この国の社会で貴族であり続けようと思うなら…
そういった陰湿極まる最大権力の動向を把握しておかなければならない。
フラティーニ子爵家にてーー
「バルディ侯爵派の情報は驚くほど入手困難です。それ自体がバルディ侯爵派がすなわち占星庁一族だという証左にもなり得ます」
とフラティーニ子爵ジロラモ・フラティーニがアベラルドへ告げた。
「…クレメンティーナと結婚してじきに2年経つが、未だに彼女の実家の使用人からバルダッサーレ伯爵についての情報を聞き出せずにいるからなぁ」
アベラルドもお手上げだというように溜息を吐く。
「…たかだか伯爵家の使用人というには、バルダッサーレ伯爵家の使用人達は余りにも口がかたいようですね。
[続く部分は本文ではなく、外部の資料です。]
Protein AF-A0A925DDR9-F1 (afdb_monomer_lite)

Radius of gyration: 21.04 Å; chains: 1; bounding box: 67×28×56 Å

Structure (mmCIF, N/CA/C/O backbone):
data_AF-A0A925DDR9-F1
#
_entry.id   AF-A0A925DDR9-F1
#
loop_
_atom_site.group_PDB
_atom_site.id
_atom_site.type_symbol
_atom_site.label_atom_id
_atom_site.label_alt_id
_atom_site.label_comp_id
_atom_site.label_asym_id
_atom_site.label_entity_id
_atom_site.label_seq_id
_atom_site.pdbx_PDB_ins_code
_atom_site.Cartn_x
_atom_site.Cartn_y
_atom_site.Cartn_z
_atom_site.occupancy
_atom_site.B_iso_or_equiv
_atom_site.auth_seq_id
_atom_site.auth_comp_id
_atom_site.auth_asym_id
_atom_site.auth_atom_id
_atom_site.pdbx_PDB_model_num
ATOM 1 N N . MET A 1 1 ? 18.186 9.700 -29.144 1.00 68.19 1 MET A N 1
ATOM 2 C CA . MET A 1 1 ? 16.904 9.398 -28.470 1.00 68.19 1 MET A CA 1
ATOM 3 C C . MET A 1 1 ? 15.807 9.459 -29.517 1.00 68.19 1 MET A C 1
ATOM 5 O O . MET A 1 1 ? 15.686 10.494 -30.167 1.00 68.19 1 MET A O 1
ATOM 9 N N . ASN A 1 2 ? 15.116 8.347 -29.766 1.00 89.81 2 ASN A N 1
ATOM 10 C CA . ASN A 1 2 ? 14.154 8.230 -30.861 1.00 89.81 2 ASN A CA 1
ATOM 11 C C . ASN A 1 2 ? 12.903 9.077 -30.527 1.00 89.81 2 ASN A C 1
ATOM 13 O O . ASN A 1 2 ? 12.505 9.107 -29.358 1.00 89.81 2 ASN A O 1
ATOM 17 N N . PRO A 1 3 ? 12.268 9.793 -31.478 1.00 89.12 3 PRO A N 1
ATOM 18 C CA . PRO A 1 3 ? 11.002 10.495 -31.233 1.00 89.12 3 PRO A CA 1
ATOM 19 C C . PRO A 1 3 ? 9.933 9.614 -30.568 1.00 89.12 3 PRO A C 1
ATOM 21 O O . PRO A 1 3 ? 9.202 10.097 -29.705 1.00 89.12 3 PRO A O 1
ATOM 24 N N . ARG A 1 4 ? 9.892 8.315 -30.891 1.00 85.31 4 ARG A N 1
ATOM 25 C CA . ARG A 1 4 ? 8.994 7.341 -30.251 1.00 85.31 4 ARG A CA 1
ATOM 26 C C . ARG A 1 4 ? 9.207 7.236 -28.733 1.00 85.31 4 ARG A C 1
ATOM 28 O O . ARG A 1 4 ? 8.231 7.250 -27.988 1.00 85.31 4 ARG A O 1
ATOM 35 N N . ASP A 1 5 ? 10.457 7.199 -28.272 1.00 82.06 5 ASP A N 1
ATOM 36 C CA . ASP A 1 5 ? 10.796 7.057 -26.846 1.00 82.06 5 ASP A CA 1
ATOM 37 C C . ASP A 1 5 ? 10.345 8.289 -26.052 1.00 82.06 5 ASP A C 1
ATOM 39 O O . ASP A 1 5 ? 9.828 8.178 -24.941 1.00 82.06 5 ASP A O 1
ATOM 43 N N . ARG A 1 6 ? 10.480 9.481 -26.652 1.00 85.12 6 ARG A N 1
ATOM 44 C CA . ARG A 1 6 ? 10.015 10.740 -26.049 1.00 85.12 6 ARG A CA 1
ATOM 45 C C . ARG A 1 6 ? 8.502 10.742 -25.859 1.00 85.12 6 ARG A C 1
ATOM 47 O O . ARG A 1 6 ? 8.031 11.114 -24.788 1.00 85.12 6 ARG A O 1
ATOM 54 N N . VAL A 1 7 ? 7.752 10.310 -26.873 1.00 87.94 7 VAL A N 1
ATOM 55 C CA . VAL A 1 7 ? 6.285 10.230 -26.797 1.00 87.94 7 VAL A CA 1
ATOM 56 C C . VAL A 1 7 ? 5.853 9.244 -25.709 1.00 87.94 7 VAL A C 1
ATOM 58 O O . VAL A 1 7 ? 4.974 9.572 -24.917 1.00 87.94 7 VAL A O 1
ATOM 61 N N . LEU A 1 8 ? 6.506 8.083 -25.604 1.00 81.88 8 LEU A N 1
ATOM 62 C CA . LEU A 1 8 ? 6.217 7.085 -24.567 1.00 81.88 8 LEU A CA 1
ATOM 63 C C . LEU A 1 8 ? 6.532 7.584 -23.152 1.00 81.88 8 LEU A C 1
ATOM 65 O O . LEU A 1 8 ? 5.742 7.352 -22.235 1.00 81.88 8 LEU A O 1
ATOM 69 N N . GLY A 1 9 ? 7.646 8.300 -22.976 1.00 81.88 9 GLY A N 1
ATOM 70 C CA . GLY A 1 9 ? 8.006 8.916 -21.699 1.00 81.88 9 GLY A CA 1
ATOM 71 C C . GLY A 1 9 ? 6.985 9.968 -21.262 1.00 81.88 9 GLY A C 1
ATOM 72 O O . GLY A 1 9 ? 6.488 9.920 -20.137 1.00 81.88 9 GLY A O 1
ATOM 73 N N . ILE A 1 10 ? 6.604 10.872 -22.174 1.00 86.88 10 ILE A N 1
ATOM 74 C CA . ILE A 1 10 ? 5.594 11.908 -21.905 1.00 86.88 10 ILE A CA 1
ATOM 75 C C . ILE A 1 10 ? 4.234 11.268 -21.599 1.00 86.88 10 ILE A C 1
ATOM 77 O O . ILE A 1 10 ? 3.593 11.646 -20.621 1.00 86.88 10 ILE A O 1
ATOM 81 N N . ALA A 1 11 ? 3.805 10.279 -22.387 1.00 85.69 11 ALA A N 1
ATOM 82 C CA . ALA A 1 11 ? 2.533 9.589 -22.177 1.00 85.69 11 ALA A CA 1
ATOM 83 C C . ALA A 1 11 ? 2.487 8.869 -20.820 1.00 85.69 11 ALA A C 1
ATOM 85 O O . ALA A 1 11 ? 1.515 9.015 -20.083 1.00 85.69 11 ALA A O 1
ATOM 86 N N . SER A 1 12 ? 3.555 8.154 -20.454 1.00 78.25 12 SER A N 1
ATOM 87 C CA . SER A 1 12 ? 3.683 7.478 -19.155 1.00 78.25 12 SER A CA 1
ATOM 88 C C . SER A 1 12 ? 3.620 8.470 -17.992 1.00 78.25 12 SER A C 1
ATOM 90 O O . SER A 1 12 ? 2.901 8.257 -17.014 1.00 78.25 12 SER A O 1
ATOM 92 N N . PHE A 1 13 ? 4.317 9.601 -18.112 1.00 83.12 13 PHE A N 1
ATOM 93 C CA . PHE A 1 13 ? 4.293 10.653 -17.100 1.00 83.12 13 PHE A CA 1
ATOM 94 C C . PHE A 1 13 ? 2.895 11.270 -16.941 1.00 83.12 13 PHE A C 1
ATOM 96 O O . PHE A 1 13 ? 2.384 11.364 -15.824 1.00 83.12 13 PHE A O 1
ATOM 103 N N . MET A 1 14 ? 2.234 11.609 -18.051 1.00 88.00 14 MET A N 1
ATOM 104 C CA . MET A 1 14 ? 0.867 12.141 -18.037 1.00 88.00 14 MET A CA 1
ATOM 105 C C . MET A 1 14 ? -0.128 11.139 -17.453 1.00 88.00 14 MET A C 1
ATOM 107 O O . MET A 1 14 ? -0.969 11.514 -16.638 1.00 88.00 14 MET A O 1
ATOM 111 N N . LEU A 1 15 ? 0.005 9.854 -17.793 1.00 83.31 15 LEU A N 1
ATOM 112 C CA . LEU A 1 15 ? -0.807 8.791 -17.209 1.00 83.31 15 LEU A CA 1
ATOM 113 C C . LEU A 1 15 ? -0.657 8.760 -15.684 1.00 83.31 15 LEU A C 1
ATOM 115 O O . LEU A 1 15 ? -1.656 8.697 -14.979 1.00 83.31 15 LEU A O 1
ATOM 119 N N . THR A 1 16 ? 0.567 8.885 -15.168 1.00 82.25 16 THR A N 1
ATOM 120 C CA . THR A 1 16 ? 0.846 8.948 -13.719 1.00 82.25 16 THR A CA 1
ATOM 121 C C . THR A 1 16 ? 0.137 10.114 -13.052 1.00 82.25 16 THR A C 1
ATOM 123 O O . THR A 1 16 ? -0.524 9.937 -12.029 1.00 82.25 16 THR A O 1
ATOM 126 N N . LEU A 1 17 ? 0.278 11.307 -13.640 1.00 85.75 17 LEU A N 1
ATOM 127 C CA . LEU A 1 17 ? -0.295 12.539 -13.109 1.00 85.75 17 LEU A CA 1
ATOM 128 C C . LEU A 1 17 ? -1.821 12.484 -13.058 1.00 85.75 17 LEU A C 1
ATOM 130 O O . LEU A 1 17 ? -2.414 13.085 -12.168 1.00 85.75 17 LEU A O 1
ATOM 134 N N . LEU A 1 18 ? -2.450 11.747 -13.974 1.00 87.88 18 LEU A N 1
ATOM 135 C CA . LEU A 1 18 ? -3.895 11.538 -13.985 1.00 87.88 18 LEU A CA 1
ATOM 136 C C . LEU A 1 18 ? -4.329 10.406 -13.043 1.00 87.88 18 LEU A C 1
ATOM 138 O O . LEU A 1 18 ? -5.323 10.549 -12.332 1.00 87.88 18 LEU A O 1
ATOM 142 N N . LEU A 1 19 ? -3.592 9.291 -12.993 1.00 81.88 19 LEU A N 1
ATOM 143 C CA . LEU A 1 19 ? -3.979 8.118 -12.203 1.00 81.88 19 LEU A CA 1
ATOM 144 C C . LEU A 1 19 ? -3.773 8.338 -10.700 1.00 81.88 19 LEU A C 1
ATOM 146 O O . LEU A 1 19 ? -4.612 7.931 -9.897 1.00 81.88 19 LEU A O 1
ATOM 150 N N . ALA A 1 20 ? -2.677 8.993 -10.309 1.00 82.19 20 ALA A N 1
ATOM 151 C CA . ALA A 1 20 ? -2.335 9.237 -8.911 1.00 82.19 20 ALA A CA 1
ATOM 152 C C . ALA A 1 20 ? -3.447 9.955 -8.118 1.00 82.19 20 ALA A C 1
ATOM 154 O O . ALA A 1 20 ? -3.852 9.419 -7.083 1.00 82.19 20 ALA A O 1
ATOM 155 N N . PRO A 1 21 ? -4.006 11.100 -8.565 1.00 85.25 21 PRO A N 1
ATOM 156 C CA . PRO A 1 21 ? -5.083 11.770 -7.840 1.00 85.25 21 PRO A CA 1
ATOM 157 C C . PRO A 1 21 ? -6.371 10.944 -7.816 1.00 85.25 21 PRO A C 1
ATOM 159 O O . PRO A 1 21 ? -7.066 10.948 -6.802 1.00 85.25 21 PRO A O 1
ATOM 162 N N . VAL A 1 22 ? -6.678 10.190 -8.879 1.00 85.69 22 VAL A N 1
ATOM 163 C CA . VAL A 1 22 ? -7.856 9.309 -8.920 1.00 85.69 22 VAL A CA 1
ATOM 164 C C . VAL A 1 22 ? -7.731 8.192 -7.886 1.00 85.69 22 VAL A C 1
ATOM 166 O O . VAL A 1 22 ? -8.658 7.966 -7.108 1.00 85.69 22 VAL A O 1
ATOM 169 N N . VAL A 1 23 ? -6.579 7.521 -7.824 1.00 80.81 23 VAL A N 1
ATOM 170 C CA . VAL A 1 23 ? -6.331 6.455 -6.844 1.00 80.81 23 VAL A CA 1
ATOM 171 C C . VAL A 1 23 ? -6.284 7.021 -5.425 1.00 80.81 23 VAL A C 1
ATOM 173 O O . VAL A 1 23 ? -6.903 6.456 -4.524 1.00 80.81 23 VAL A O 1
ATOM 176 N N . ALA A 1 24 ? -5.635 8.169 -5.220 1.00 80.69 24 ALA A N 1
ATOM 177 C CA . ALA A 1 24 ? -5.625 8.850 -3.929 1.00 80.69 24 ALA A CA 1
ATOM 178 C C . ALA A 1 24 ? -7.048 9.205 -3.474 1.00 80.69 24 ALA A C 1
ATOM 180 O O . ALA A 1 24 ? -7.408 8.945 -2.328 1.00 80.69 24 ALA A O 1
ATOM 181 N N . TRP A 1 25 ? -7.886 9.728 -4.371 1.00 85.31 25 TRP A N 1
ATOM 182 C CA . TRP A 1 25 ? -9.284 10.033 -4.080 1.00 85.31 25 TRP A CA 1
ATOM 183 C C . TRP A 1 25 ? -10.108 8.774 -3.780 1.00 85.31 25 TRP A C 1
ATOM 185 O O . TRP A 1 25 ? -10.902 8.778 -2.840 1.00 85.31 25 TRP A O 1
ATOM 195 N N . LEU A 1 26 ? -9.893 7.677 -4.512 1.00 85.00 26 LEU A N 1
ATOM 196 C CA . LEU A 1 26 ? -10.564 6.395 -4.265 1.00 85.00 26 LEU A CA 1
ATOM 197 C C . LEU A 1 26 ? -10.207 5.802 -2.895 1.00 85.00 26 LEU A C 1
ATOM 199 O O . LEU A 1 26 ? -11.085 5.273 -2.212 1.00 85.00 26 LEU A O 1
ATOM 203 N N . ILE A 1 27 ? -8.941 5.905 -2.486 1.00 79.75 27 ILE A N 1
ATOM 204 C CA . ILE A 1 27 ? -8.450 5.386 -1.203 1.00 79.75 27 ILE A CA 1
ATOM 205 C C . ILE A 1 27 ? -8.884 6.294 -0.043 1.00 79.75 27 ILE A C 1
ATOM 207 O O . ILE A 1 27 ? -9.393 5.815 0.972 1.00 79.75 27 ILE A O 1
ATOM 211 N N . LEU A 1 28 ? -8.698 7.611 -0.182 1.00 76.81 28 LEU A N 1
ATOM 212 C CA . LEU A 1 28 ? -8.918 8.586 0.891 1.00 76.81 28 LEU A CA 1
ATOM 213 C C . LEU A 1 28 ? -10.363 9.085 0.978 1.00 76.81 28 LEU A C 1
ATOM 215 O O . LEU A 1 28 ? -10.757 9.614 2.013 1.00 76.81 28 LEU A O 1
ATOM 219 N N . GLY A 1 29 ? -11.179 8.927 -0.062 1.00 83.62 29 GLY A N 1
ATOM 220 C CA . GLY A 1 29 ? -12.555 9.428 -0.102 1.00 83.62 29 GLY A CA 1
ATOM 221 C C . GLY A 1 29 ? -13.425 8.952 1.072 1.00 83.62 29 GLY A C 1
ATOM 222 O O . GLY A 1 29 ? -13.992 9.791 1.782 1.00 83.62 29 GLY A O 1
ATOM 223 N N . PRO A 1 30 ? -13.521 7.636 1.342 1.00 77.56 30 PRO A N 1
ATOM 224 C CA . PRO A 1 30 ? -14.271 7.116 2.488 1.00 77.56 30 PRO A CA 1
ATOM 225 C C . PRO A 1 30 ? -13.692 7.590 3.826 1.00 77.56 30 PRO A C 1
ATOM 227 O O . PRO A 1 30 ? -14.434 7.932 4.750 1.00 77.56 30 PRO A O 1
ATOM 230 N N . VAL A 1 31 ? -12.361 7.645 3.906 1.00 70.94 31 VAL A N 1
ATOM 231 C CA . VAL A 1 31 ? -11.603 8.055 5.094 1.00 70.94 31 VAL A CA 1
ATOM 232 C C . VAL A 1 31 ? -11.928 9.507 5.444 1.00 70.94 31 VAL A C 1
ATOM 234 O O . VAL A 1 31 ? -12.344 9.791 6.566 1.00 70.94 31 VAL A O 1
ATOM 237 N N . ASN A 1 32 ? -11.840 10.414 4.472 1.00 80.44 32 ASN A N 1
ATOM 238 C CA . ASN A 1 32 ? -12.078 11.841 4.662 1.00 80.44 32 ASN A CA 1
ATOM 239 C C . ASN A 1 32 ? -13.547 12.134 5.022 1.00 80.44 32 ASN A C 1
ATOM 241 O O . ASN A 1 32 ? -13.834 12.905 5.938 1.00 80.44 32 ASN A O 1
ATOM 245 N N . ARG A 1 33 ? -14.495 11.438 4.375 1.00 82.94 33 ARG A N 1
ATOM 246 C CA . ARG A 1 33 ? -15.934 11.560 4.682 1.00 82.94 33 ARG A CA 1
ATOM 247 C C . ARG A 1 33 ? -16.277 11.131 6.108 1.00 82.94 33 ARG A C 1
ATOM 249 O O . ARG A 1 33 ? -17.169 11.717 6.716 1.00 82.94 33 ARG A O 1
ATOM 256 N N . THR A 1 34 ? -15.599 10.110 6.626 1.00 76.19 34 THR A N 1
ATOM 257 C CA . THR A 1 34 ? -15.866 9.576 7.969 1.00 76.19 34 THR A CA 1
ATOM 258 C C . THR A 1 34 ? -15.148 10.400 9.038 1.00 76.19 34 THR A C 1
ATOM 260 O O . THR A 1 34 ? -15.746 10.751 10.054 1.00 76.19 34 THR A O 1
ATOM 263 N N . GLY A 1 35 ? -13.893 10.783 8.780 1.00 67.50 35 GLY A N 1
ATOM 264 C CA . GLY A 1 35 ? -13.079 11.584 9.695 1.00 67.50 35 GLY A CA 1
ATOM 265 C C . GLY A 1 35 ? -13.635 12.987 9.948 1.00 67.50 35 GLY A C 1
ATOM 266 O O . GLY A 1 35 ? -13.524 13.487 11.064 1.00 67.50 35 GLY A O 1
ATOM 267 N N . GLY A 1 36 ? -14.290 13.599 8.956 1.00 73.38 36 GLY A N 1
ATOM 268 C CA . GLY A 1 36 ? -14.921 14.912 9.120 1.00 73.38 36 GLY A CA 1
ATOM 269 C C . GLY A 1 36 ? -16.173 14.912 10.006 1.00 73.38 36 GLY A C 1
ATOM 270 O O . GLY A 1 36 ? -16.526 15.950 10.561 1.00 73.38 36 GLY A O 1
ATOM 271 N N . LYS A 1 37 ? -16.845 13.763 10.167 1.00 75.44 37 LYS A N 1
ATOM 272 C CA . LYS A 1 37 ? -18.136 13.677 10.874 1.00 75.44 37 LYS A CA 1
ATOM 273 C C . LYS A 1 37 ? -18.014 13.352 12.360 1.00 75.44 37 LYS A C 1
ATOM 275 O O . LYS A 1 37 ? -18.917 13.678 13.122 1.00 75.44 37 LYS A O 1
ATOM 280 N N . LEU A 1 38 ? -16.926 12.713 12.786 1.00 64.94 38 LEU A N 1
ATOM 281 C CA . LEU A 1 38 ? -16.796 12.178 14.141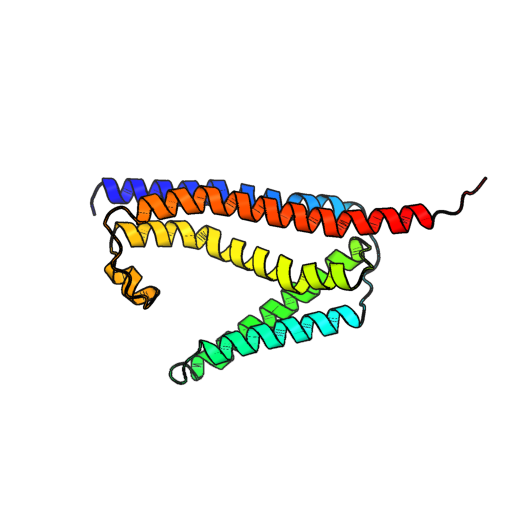 1.00 64.94 38 LEU A CA 1
ATOM 282 C C . LEU A 1 38 ? -15.606 12.823 14.865 1.00 64.94 38 LEU A C 1
ATOM 284 O O . LEU A 1 38 ? -14.466 12.375 14.759 1.00 64.94 38 LEU A O 1
ATOM 288 N N . LYS A 1 39 ? -15.878 13.874 15.649 1.00 70.94 39 LYS A N 1
ATOM 289 C CA . LYS A 1 39 ? -14.910 14.498 16.574 1.00 70.94 39 LYS A CA 1
ATOM 290 C C . LYS A 1 39 ? -14.796 13.706 17.887 1.00 70.94 39 LYS A C 1
ATOM 292 O O . LYS A 1 39 ? -14.917 14.268 18.970 1.00 70.94 39 LYS A O 1
ATOM 297 N N . ALA A 1 40 ? -14.620 12.388 17.810 1.00 75.12 40 ALA A N 1
ATOM 298 C CA . ALA A 1 40 ? -14.418 11.581 19.010 1.00 75.12 40 ALA A CA 1
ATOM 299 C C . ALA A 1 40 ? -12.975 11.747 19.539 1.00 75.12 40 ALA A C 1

『一体何処の王族直属使用人だよ!』とツッコミたくなります」
フラッテロ子爵アンジェロ・フラッテロが肩をすくめると
「大公家や公爵家の使用人でさえも簡単に自分達の主人の情報をペラペラ話すご時世に、たかが伯爵家の使用人達があり得ない程の口の硬さで忠誠心の塊だというのが、ホントあり得ないなぁ」
とジロラモ・フラティーニも苦笑した。
「不気味な話ですが、首都のバルディ侯爵邸にバルディ侯爵は住んではいないのですよ」
アンジェロがそう言うと
「おっ、バルディ侯爵家の使用人からは話が聞けたのか?」
とジロラモが目を見開いた。
「毎度のことながら合理的じゃないんですけどね。一族の女を使用人の不倫相手にあてがって世間話のついでに仕える家について話を聞き出すなんて、ほんのちょっとの情報しか得られません」
「でもちゃんと食いついてくるんだろ?やっぱり凄いな。フラッテロ家の美貌は。バルダッサーレ伯爵家の使用人にちょっかい掛ける係もフラッテロ家で受けもってくれると、ちょっとくらい話が聞けそうじゃね?」
ジロラモの提案を聞くと
「…フラッテロ家の者にばかり色仕掛けをさせるのは不公平でしょうが…」
アンジェロの表情に怒りが混じる。
「…フラッテロ家の者達は幸せだな。アンジェロが一族思いで」
アベラルドはアンジェロの人間らしさに触れて少しホッとしたような笑顔を見せる。
「フラッテロ家は刑吏一族の中でも特に『自分と近い血の者の安否が常に気にかかる』性質ですからね。当然、気を配りますよ。
…という訳で、マリアンジェラは元気にしていますか?」
「元気だよ。チェザリーノの目が黒いうちはマリアンジェラに危害が加えられる事は先ずない」
「チェザリーノ。あの男。個人的には気に食わないんですけどね」
「ああ、あのオッサン、コエェよなぁ。…アベラルド様はよくあんなのとずっと一緒にいられますよね」
「チェザリーノは価値観が『マリアンジェラ至上主義』だからな。性接待要員にマリアンジェラを指名したりすれば、私でも殺されるだろうが、逆に言えば、それさえしなければ忠実で分かりやすい男なんだ」
「…いや、充分コワイですよ…」
「それはそうと、ガストルディ侯爵が侯爵令息の婚約者を決めたようですね」
アンジェロが急に話題を変えたかに見えるが
今度はジェラルディーナに関して話をしておきたいらしい。
「チェッキーニ伯爵令嬢だろ?…というか、今は伯爵の義妹か…」
アベラルドが含みのある言い方をすると
ジロラモが
「えっ?それ、どういうネタですか?俺、知らないんですが?」
と食いついた。
アベラルドが視線で
(お前から説明してやれ)
とアンジェロに指示すると
アンジェロが
「今現在、チェッキーニ伯爵家はカルローネ商会に乗っ取られてる状態なんですよ」
とジロラモに教えた。
「ファビオ・チェッキーニ。元ファビオ・カルローネ。カルローネ商会の会頭。ソイツが元チェッキーニ伯爵の養子に入り後継者となり爵位を獲得した。
要は爵位と領主権を金で買った形ですね。
ジロラモ殿もご存知でしょうが、爵位・領主権そのものを金で売買する事はできません。
なので養子に入って継承権を得て譲渡を受けるのが、この国の爵位・領主権売買の常套手段です」
「チェッキーニ伯爵って40代くらいだったか?…んで、カルローネ商会の会頭は30代半ばくらいだったよな…」
「ええ。六つ違いですね」
「六つしか離れてないのに養子とか有りなの?」
ジロラモがギョッとしたのを見て
アベラルドが
「養子縁組の規定が我が国は近隣国と比べても緩いんだ。原因として占星庁が妖術師を貴族家へ養子として捩じ込んで庇護しているから、『よりやりやすいように』と養子縁組のハードルを徐々に引き下げ続けた事が要因に挙げられる。
下手をすると『同じ歳の者を養子に』なんて事もある」
と疑問の答えを述べた。
「妖術師…」
「この国の占星庁は妖術師を依怙贔屓してると言えるくらいに妖術師を優遇しているという事だ」
「占星庁と妖術師の癒着。俺が思ってたよりも深刻そうですね」
「ああ。それがこの国の最大の特徴だろうからな」
「………」
アンジェロは妖術師という厄介な存在について、しばし瞑想に耽った…。